(What you will do):
Include in the output exactly the lines from the opening of the data through the line containing "ATOM 2 C CA", and nothing more.

(Data listing):

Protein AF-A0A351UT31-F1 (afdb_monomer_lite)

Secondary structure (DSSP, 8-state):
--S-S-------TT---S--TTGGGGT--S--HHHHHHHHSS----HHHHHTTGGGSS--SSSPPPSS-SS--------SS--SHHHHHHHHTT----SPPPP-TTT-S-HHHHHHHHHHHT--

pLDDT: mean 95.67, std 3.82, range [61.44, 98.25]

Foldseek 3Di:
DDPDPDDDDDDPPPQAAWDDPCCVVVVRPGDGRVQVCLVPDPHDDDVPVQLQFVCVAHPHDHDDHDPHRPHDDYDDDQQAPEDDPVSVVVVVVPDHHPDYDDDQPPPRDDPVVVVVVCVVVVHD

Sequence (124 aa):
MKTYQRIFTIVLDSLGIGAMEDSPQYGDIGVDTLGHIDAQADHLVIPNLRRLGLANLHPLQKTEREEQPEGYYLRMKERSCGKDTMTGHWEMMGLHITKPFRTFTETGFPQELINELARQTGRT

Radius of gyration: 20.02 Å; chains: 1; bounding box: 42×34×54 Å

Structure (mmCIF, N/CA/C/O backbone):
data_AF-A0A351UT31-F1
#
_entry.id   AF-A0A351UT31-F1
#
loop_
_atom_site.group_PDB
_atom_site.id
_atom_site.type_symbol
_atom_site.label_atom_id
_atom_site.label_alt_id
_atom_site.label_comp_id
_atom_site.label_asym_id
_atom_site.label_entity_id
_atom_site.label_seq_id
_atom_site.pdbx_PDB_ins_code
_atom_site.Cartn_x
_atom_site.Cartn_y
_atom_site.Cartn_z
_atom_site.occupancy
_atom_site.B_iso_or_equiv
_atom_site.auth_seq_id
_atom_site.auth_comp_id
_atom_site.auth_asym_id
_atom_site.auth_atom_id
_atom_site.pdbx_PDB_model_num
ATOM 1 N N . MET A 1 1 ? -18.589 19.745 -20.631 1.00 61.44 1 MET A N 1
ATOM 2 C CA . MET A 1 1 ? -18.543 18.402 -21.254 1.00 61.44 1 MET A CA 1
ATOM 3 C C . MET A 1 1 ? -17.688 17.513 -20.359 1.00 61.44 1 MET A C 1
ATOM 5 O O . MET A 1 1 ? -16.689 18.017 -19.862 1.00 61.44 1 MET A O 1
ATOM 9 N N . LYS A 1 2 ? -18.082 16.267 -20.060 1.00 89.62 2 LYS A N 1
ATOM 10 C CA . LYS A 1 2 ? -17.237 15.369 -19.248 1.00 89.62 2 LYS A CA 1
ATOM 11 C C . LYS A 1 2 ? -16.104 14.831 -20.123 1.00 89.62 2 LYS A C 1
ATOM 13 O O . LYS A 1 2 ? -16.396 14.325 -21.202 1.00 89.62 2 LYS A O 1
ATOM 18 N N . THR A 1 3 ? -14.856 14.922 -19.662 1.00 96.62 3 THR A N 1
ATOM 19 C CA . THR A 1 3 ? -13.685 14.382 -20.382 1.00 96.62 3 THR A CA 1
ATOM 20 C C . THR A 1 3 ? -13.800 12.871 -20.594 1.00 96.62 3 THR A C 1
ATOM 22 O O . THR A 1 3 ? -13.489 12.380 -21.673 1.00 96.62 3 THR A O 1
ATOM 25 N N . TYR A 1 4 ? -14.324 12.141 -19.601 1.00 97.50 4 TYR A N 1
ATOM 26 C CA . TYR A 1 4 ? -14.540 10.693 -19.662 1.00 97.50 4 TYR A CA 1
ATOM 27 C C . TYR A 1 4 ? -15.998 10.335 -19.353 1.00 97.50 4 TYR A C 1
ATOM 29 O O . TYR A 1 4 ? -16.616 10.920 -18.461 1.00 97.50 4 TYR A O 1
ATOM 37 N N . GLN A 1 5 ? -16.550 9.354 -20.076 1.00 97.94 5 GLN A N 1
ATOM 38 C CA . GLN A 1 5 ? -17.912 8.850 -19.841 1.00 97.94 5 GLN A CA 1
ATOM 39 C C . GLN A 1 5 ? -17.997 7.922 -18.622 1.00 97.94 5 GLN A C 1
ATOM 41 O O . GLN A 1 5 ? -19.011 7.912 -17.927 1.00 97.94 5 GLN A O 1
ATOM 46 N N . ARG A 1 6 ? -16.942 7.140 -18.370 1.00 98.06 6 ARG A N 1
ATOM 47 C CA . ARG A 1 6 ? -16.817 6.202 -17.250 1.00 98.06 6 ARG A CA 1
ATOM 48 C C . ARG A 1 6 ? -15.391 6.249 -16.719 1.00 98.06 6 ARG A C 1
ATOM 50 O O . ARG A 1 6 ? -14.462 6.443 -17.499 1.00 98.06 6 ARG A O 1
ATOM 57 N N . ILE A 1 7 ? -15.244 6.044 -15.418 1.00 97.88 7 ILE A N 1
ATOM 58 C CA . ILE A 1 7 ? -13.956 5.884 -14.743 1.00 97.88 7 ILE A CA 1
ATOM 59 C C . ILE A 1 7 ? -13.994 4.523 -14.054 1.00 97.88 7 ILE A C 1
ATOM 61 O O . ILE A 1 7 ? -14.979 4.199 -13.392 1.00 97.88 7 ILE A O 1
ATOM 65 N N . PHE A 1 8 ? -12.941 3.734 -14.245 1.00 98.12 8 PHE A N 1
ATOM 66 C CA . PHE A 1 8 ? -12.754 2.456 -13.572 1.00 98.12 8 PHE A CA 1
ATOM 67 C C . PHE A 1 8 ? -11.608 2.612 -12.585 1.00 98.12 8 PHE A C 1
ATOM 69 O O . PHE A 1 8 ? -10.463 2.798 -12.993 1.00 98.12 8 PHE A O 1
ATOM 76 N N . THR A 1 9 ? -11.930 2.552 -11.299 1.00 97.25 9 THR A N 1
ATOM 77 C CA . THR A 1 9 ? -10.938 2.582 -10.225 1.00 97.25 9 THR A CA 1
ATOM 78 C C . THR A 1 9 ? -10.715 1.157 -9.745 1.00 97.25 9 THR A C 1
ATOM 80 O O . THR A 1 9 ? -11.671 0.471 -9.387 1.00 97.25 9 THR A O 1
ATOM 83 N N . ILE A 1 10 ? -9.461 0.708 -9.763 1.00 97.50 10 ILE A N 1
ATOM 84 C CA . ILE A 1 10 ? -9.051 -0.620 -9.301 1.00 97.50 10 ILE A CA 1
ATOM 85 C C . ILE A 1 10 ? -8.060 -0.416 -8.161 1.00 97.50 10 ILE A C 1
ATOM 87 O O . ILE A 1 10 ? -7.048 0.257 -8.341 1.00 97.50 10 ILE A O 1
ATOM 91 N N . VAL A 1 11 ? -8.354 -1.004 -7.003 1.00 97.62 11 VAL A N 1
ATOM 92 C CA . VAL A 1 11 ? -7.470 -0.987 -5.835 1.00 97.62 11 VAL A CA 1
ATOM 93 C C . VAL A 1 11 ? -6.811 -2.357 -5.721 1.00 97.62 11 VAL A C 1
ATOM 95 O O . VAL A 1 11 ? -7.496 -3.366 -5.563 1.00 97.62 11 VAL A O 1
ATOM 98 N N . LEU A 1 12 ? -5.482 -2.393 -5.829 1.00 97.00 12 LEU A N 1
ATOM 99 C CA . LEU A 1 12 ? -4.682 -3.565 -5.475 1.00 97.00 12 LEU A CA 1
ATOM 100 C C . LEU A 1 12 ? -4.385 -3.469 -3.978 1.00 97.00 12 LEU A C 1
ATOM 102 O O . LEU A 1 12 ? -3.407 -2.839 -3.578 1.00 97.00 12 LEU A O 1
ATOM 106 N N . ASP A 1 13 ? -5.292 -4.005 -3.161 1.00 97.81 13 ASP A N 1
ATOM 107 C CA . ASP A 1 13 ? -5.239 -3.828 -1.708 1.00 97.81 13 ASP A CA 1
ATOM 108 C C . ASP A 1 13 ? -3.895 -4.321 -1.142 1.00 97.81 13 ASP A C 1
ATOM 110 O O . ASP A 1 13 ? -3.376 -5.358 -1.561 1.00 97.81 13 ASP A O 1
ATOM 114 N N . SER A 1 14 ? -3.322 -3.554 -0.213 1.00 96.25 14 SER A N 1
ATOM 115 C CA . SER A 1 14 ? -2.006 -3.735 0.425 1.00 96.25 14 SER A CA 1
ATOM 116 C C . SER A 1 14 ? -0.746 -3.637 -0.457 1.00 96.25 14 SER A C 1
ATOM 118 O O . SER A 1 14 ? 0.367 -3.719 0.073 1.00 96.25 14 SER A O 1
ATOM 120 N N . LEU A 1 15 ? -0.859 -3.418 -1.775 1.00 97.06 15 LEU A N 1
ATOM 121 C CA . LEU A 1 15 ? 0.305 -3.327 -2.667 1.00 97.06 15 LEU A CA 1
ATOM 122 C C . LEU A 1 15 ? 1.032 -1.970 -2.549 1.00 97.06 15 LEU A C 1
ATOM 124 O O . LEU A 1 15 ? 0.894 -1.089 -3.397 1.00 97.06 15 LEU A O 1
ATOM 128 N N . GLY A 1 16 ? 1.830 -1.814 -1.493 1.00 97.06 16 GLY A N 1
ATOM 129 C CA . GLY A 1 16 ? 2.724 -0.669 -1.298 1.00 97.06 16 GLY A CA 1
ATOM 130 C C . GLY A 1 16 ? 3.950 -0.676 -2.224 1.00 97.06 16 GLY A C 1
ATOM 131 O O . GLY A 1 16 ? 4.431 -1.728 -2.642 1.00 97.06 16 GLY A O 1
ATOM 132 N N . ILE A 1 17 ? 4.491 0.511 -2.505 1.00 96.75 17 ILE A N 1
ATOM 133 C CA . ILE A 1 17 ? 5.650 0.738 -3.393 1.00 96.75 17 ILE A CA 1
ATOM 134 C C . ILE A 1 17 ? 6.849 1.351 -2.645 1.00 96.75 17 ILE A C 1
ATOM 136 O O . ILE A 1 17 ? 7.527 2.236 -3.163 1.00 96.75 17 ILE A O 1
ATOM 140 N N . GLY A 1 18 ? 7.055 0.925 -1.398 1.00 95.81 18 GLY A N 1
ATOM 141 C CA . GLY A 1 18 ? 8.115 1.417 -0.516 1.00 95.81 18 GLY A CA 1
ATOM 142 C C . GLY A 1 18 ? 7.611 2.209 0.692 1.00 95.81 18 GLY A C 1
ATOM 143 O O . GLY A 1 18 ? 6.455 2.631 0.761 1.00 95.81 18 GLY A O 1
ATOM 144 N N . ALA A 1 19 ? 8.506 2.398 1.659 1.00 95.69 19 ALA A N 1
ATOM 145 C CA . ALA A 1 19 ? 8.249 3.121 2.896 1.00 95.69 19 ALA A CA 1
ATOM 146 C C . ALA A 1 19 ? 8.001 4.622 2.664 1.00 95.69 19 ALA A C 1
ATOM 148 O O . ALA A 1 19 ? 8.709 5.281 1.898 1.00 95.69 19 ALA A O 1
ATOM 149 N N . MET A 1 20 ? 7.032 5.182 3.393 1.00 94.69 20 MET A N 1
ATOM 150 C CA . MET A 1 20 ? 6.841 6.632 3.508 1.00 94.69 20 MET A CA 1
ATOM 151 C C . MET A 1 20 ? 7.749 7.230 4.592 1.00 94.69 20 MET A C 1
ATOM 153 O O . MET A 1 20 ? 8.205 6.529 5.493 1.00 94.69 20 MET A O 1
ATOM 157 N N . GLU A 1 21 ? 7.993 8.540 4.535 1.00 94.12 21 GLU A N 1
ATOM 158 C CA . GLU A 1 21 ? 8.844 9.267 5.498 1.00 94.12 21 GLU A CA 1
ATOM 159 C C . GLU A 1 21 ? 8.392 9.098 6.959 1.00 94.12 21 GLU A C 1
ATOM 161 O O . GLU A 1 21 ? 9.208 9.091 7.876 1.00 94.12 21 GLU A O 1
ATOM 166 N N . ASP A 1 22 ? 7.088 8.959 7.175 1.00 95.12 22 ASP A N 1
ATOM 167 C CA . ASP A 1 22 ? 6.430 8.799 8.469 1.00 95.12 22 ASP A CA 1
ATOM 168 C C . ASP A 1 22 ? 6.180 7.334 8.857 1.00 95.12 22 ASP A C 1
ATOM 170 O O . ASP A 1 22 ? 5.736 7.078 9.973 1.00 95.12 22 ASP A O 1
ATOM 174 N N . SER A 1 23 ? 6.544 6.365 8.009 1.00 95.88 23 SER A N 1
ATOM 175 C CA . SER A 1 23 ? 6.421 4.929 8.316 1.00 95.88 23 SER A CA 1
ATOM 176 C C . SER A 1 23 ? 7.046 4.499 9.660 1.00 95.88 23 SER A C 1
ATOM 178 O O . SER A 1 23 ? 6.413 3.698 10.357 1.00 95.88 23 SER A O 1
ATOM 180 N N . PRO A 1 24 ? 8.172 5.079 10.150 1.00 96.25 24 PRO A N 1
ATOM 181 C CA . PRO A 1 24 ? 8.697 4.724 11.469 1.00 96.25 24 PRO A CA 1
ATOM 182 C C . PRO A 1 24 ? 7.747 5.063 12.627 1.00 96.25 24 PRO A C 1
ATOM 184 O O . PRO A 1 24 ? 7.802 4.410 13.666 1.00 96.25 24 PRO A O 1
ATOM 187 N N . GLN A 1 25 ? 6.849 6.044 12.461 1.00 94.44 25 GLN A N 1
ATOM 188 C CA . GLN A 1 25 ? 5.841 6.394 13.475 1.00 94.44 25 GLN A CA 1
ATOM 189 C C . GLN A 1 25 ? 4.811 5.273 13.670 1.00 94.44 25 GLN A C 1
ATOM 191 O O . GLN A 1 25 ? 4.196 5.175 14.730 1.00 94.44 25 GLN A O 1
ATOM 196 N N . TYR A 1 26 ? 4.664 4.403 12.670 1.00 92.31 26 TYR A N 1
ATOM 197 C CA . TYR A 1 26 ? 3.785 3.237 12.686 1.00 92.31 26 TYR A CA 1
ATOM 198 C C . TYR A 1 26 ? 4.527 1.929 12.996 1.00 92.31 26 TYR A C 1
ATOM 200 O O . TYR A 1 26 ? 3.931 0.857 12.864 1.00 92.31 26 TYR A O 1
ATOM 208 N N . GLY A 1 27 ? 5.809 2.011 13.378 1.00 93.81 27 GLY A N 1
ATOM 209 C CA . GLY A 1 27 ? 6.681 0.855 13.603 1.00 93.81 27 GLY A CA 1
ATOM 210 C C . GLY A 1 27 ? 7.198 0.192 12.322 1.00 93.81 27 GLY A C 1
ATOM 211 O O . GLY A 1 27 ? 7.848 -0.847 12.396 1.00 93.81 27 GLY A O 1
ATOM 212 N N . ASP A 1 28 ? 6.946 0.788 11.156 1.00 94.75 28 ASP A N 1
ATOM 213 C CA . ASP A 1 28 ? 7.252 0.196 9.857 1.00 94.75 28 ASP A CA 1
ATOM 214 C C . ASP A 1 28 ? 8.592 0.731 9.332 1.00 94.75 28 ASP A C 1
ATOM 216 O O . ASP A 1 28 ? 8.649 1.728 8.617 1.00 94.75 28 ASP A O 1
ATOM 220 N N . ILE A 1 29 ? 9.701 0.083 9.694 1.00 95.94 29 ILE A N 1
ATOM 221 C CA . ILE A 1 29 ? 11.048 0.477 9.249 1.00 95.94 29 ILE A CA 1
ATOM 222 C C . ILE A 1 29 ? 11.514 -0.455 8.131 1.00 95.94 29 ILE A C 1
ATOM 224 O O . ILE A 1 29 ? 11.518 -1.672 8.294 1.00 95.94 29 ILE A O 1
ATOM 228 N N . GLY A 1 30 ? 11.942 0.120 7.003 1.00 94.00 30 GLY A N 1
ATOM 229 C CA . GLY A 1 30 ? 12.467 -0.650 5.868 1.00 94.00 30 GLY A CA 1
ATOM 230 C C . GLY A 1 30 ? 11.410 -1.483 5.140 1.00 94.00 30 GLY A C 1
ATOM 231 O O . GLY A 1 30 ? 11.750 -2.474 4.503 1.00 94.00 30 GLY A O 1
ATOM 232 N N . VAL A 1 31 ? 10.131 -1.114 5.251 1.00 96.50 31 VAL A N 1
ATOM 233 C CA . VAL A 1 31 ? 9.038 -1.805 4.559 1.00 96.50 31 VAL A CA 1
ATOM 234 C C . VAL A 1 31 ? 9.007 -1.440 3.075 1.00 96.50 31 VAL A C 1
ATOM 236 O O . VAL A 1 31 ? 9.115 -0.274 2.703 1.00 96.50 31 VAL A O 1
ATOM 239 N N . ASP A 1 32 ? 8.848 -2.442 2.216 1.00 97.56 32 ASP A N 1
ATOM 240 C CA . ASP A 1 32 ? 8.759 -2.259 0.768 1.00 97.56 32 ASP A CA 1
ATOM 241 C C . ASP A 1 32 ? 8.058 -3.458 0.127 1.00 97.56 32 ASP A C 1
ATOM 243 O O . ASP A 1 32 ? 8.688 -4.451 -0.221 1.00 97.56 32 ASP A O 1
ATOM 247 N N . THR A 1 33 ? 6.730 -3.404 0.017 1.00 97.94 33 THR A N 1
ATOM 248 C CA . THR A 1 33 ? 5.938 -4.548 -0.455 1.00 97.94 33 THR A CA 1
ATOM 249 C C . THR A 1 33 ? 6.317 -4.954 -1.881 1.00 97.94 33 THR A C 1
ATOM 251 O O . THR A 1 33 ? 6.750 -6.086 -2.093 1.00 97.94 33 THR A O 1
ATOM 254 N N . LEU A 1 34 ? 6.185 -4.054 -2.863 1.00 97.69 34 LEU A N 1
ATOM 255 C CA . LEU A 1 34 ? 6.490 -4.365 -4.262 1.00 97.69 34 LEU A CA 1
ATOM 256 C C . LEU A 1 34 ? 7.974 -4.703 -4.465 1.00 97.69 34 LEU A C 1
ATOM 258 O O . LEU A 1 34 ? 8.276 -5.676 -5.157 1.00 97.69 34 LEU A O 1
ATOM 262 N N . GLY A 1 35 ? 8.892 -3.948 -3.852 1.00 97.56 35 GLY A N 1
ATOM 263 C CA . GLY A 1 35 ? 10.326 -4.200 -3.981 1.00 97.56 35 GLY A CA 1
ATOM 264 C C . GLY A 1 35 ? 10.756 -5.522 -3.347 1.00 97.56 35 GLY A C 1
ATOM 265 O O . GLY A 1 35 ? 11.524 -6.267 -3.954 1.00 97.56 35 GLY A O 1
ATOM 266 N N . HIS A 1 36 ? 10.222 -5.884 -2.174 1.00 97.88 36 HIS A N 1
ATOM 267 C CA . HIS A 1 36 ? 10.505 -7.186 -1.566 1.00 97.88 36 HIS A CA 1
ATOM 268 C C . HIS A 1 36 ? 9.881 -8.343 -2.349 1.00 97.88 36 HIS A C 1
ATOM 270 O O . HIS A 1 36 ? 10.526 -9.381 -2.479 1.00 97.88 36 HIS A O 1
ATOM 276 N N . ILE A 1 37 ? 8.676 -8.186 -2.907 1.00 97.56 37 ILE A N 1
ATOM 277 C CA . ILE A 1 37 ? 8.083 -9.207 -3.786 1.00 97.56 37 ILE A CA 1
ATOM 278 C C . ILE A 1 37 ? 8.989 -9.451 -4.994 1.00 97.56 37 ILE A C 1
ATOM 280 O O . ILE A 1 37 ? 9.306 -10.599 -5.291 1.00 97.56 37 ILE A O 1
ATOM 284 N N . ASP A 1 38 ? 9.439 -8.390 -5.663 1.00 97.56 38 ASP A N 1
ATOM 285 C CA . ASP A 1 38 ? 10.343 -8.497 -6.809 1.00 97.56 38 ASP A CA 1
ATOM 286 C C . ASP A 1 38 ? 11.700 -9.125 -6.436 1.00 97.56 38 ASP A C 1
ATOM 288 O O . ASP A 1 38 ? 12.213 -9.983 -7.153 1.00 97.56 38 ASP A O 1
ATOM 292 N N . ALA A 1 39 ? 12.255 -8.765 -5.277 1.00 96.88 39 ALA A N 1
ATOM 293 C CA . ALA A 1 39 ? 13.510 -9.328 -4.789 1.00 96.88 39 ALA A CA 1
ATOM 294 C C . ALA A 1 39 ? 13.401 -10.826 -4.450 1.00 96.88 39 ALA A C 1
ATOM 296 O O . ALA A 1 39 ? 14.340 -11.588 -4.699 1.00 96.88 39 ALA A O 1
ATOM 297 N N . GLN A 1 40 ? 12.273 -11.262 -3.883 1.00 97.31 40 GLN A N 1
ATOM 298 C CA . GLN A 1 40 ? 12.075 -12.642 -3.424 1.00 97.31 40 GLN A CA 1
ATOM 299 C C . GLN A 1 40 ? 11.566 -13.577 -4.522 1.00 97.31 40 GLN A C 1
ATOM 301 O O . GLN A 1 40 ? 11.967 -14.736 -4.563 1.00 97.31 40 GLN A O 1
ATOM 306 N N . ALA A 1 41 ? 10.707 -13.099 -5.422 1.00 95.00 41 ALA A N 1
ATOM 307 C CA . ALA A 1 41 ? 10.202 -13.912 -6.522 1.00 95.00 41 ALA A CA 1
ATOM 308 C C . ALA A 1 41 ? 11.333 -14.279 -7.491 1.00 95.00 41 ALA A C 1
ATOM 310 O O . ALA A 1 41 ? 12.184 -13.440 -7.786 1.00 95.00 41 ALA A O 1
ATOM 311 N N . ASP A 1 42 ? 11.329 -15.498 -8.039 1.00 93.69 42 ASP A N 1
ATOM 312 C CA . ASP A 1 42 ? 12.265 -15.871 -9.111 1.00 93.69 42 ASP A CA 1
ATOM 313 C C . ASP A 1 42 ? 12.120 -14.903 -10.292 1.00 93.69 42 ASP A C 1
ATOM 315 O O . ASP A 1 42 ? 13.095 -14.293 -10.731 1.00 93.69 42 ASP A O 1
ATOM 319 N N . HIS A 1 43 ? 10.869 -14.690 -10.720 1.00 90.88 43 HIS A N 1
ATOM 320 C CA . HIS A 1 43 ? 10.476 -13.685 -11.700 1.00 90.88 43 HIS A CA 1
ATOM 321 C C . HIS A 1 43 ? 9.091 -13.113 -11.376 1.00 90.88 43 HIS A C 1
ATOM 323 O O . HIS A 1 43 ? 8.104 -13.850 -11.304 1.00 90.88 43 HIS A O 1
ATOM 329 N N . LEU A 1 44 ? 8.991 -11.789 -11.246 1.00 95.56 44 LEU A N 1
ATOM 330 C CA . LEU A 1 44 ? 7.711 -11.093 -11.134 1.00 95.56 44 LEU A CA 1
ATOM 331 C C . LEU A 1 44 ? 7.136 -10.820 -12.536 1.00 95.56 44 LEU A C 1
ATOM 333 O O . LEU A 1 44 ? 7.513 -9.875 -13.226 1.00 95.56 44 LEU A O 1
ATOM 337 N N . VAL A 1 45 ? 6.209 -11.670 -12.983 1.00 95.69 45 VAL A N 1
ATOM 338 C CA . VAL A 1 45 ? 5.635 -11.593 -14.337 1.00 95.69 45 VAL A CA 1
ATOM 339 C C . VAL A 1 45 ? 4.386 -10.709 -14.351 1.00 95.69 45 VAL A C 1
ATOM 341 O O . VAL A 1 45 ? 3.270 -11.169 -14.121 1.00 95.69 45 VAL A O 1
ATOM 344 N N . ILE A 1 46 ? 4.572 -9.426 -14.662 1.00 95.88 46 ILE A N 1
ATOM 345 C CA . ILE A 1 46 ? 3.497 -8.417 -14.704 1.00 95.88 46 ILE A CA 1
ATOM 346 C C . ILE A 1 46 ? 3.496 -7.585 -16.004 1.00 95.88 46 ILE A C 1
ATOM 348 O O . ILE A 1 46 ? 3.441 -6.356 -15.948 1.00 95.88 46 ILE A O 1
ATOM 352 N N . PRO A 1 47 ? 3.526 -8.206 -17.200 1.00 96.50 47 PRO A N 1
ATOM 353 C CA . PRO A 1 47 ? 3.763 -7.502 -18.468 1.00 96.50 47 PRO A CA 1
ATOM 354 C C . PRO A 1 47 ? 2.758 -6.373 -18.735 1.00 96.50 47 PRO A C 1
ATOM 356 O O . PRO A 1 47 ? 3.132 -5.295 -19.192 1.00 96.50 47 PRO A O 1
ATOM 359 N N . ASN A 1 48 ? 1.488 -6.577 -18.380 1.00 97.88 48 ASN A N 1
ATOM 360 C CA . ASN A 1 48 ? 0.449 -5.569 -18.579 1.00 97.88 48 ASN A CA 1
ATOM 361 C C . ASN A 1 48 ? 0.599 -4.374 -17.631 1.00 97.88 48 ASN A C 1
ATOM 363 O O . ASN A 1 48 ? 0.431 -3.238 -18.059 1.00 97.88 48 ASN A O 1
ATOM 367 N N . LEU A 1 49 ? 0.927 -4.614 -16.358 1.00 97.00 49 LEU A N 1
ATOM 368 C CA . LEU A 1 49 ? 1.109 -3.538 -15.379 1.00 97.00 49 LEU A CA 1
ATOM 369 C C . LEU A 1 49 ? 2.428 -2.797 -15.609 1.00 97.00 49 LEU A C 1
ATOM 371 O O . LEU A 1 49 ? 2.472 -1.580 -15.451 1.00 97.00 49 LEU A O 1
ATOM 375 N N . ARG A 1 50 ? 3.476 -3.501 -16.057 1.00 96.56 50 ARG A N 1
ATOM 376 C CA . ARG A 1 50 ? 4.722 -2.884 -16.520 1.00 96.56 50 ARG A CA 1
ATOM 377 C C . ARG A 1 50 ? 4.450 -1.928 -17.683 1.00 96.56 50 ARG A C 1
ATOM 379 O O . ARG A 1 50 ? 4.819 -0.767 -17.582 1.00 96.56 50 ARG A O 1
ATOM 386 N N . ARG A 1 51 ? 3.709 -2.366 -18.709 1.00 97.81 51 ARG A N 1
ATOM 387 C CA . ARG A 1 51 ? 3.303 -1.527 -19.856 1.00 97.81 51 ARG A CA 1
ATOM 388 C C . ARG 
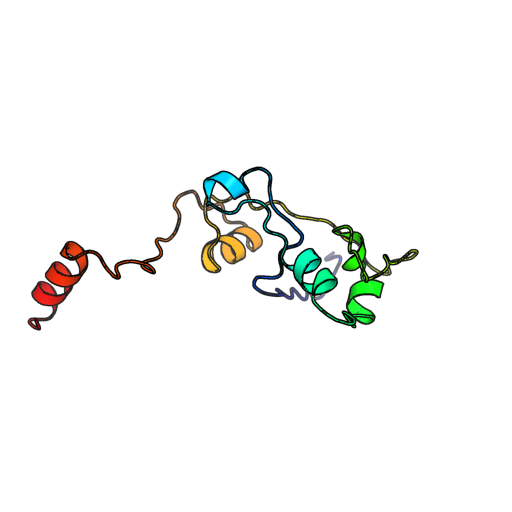A 1 51 ? 2.501 -0.281 -19.447 1.00 97.81 51 ARG A C 1
ATOM 390 O O . ARG A 1 51 ? 2.586 0.750 -20.106 1.00 97.81 51 ARG A O 1
ATOM 397 N N . LEU A 1 52 ? 1.744 -0.356 -18.348 1.00 97.75 52 LEU A N 1
ATOM 398 C CA . LEU A 1 52 ? 1.030 0.787 -17.759 1.00 97.75 52 LEU A CA 1
ATOM 399 C C . LEU A 1 52 ? 1.916 1.693 -16.877 1.00 97.75 52 LEU A C 1
ATOM 401 O O . LEU A 1 52 ? 1.457 2.754 -16.465 1.00 97.75 52 LEU A O 1
ATOM 405 N N . GLY A 1 53 ? 3.162 1.304 -16.594 1.00 97.19 53 GLY A N 1
ATOM 406 C CA . GLY A 1 53 ? 4.130 2.085 -15.819 1.00 97.19 53 GLY A CA 1
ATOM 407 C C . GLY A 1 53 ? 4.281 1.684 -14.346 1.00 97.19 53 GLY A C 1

(Answer space):
Protein AF-A0A351UT31-F1 (afdb_monomer_lite)

Secondary structure (DSSP, 8-state):
--S-S-------TT---S--TTGGGGT--S--HHHHHHHHSS----HHHHHTTGGGSS--SSSPPPSS-SS--------SS--SHHHHHHHHTT----SPPPP-TTT-S-HHHHHHHHHHHT--

pLDDT: mean 95.67, std 3.82, range [61.44, 98.25]

Foldseek 3Di:
DDPDPDDDDDDPPPQAAWDDPCCVVVVRPGDGRVQVCLVPDPHDDDVPVQLQFVCVAHPHDHDDHDPHRPHDDYDDDQQAPEDDPVSVVVVVVPDHHPDYDDDQPPPRDDPVVVVVVCVVVVHD

Sequence (124 aa):
MKTYQRIFTIVLDSLGIGAMEDSPQYGDIGVDTLGHIDAQADHLVIPNLRRLGLANLHPLQKTEREEQPEGYYLRMKERSCGKDTMTGHWEMMGLHITKPFRTFTETGFPQELINELARQTGRT

Radius of gyration: 20.02 Å; chains: 1; bounding box: 42×34×54 Å

Structure (mmCIF, N/CA/C/O backbone):
data_AF-A0A351UT31-F1
#
_entry.id   AF-A0A351UT31-F1
#
loop_
_atom_site.group_PDB
_atom_site.id
_atom_site.type_symbol
_atom_site.label_atom_id
_atom_site.label_alt_id
_atom_site.label_comp_id
_atom_site.label_asym_id
_atom_site.label_entity_id
_atom_site.label_seq_id
_atom_site.pdbx_PDB_ins_code
_atom_site.Cartn_x
_atom_site.Cartn_y
_atom_site.Cartn_z
_atom_site.occupancy
_atom_site.B_iso_or_equiv
_atom_site.auth_seq_id
_atom_site.auth_comp_id
_atom_site.auth_asym_id
_atom_site.auth_atom_id
_atom_site.pdbx_PDB_model_num
ATOM 1 N N . MET A 1 1 ? -18.589 19.745 -20.631 1.00 61.44 1 MET A N 1
ATOM 2 C CA . MET A 1 1 ? -18.543 18.402 -21.254 1.00 61.44 1 MET A CA 1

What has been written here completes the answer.